*What you are asked to do*
Two lines in the data below mark the range: the one with "ATOM 94 N N" and the one with "ATOM 104 C C". Return both, along with every line between them, exactly.

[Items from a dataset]
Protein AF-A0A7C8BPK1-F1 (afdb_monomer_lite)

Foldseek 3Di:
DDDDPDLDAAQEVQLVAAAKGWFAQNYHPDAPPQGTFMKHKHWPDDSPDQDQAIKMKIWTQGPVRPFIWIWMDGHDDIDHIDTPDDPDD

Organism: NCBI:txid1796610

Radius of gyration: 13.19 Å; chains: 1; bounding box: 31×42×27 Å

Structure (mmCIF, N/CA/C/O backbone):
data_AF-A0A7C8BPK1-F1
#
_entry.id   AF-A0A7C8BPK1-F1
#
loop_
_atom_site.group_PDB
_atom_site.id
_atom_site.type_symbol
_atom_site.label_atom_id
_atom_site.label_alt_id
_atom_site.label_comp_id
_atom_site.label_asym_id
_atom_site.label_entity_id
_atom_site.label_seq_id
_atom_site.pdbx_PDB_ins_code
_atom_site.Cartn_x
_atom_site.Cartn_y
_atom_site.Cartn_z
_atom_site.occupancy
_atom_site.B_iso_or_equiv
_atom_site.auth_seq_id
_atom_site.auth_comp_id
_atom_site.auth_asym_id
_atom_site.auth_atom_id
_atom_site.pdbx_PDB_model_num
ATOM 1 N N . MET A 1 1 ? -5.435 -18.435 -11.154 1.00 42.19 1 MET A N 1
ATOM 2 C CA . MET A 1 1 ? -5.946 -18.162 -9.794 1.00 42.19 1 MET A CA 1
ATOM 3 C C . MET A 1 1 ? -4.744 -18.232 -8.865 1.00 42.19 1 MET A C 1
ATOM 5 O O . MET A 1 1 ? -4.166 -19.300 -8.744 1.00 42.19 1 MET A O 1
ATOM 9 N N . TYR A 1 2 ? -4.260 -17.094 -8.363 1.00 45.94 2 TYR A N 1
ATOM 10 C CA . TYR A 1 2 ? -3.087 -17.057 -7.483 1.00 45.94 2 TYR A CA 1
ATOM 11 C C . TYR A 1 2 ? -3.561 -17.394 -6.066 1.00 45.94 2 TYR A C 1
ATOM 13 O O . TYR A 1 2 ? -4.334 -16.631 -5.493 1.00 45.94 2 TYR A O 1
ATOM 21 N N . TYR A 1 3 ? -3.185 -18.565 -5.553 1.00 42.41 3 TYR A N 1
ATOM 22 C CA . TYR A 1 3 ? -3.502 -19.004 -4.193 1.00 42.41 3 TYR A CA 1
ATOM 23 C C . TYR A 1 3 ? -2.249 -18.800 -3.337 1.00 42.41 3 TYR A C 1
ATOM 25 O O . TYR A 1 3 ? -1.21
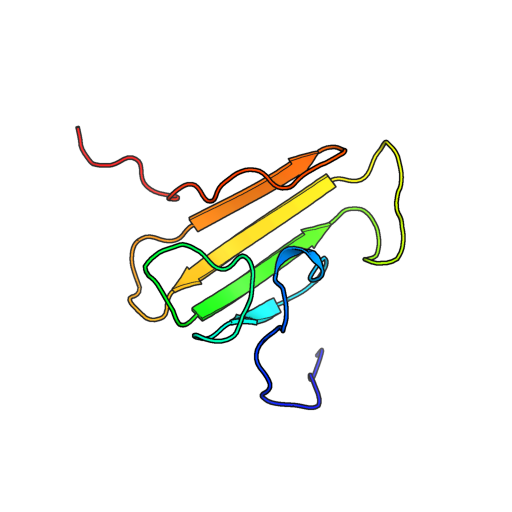6 -19.408 -3.617 1.00 42.41 3 TYR A O 1
ATOM 33 N N . ALA A 1 4 ? -2.311 -17.905 -2.347 1.00 52.50 4 ALA A N 1
ATOM 34 C CA . ALA A 1 4 ? -1.209 -17.682 -1.415 1.00 52.50 4 ALA A CA 1
ATOM 35 C C . ALA A 1 4 ? -1.273 -18.750 -0.298 1.00 52.50 4 ALA A C 1
ATOM 37 O O . ALA A 1 4 ? -2.316 -18.888 0.338 1.00 52.50 4 ALA A O 1
ATOM 38 N N . PRO A 1 5 ? -0.203 -19.536 -0.071 1.00 46.47 5 PRO A N 1
ATOM 39 C CA . PRO A 1 5 ? -0.217 -20.719 0.796 1.00 46.47 5 PRO A CA 1
ATOM 40 C C . PRO A 1 5 ? -0.197 -20.424 2.306 1.00 46.47 5 PRO A C 1
ATOM 42 O O . PRO A 1 5 ? -0.196 -21.364 3.097 1.00 46.47 5 PRO A O 1
ATOM 45 N N . SER A 1 6 ? -0.219 -19.162 2.732 1.00 52.59 6 SER A N 1
ATOM 46 C CA . SER A 1 6 ? -0.444 -18.810 4.132 1.00 52.59 6 SER A CA 1
ATOM 47 C C . SER A 1 6 ? -1.422 -17.644 4.244 1.00 52.59 6 SER A C 1
ATOM 49 O O . SER A 1 6 ? -1.374 -16.693 3.467 1.00 52.59 6 SER A O 1
ATOM 51 N N . ASN A 1 7 ? -2.310 -17.717 5.239 1.00 60.38 7 ASN A N 1
ATOM 52 C CA . ASN A 1 7 ? -3.187 -16.616 5.657 1.00 60.38 7 ASN A CA 1
ATOM 53 C C . ASN A 1 7 ? -2.404 -15.503 6.380 1.00 60.38 7 ASN A C 1
ATOM 55 O O . ASN A 1 7 ? -2.990 -14.713 7.123 1.00 60.38 7 ASN A O 1
ATOM 59 N N . ASP A 1 8 ? -1.081 -15.464 6.218 1.00 76.19 8 ASP A N 1
ATOM 60 C CA . ASP A 1 8 ? -0.249 -14.508 6.919 1.00 76.19 8 ASP A CA 1
ATOM 61 C C . ASP A 1 8 ? -0.367 -13.156 6.233 1.00 76.19 8 ASP A C 1
ATOM 63 O O . ASP A 1 8 ? -0.242 -13.022 5.012 1.00 76.19 8 ASP A O 1
ATOM 67 N N . ALA A 1 9 ? -0.617 -12.136 7.047 1.00 86.00 9 ALA A N 1
ATOM 68 C CA . ALA A 1 9 ? -0.548 -10.768 6.584 1.00 86.00 9 ALA A CA 1
ATOM 69 C C . ALA A 1 9 ? 0.854 -10.468 6.034 1.00 86.00 9 ALA A C 1
ATOM 71 O O . ALA A 1 9 ? 1.860 -11.032 6.478 1.00 86.00 9 ALA A O 1
ATOM 72 N N . ALA A 1 10 ? 0.925 -9.541 5.083 1.00 92.06 10 ALA A N 1
ATOM 73 C CA . ALA A 1 10 ? 2.195 -9.022 4.608 1.00 92.06 10 ALA A CA 1
ATOM 74 C C . ALA A 1 10 ? 3.018 -8.489 5.790 1.00 92.06 10 ALA A C 1
ATOM 76 O O . ALA A 1 10 ? 2.486 -7.822 6.678 1.00 92.06 10 ALA A O 1
ATOM 77 N N . LYS A 1 11 ? 4.325 -8.766 5.792 1.00 92.44 11 LYS A N 1
ATOM 78 C CA . LYS A 1 11 ? 5.239 -8.217 6.805 1.00 92.44 11 LYS A CA 1
ATOM 79 C C . LYS A 1 11 ? 5.445 -6.718 6.611 1.00 92.44 11 LYS A C 1
ATOM 81 O O . LYS A 1 11 ? 5.405 -5.969 7.577 1.00 92.44 11 LYS A O 1
ATOM 86 N N . ASP A 1 12 ? 5.624 -6.296 5.363 1.00 92.62 12 ASP A N 1
ATOM 87 C CA . ASP A 1 12 ? 5.793 -4.901 4.974 1.00 92.62 12 ASP A CA 1
ATOM 88 C C . ASP A 1 12 ? 5.099 -4.658 3.628 1.00 92.62 12 ASP A C 1
ATOM 90 O O . ASP A 1 12 ? 5.309 -5.400 2.664 1.00 92.62 12 ASP A O 1
ATOM 94 N N . LEU A 1 13 ? 4.264 -3.622 3.544 1.00 92.94 13 LEU A N 1
ATOM 95 C CA . LEU A 1 13 ? 3.651 -3.233 2.276 1.00 92.94 13 LEU A CA 1
ATOM 96 C C . LEU A 1 13 ? 4.656 -2.623 1.295 1.00 92.94 13 LEU A C 1
ATOM 98 O O . LEU A 1 13 ? 4.387 -2.632 0.101 1.00 92.94 13 LEU A O 1
ATOM 102 N N . ASN A 1 14 ? 5.802 -2.104 1.728 1.00 91.44 14 ASN A N 1
ATOM 103 C CA . ASN A 1 14 ? 6.813 -1.562 0.818 1.00 91.44 14 ASN A CA 1
ATOM 104 C C . ASN A 1 14 ? 7.451 -2.636 -0.079 1.00 91.44 14 ASN A C 1
ATOM 106 O O . ASN A 1 14 ? 7.854 -2.314 -1.203 1.00 91.44 14 ASN A O 1
ATOM 110 N N . ASP A 1 15 ? 7.482 -3.884 0.393 1.00 89.12 15 ASP A N 1
ATOM 111 C CA . ASP A 1 15 ? 8.030 -5.046 -0.319 1.00 89.12 15 ASP A CA 1
ATOM 112 C C . ASP A 1 15 ? 6.997 -5.713 -1.242 1.00 89.12 15 ASP A C 1
ATOM 114 O O . ASP A 1 15 ? 7.339 -6.493 -2.136 1.00 89.12 15 ASP A O 1
ATOM 118 N N . HIS A 1 16 ? 5.714 -5.389 -1.064 1.00 88.00 16 HIS A N 1
ATOM 119 C CA . HIS A 1 16 ? 4.622 -5.944 -1.856 1.00 88.00 16 HIS A CA 1
ATOM 120 C C . HIS A 1 16 ? 4.421 -5.177 -3.165 1.00 88.00 16 HIS A C 1
ATOM 122 O O . HIS A 1 16 ? 3.769 -4.132 -3.181 1.00 88.00 16 HIS A O 1
ATOM 128 N N . LEU A 1 17 ? 4.960 -5.686 -4.280 1.00 86.94 17 LEU A N 1
ATOM 129 C CA . LEU A 1 17 ? 4.911 -4.971 -5.568 1.00 86.94 17 LEU A CA 1
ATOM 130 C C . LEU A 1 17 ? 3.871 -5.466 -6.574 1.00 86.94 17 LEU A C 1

*Exercise solution*
ATOM 94 N N . LEU A 1 13 ? 4.264 -3.622 3.544 1.00 92.94 13 LEU A N 1
ATOM 95 C CA . LEU A 1 13 ? 3.651 -3.233 2.276 1.00 92.94 13 LEU A CA 1
ATOM 96 C C . LEU A 1 13 ? 4.656 -2.623 1.295 1.00 92.94 13 LEU A C 1
ATOM 98 O O . LEU A 1 13 ? 4.387 -2.632 0.101 1.00 92.94 13 LEU A O 1
ATOM 102 N N . ASN A 1 14 ? 5.802 -2.104 1.728 1.00 91.44 14 ASN A N 1
ATOM 103 C CA . ASN A 1 14 ? 6.813 -1.562 0.818 1.00 91.44 14 ASN A CA 1
ATOM 104 C C . ASN A 1 14 ? 7.451 -2.636 -0.079 1.00 91.44 14 ASN A C 1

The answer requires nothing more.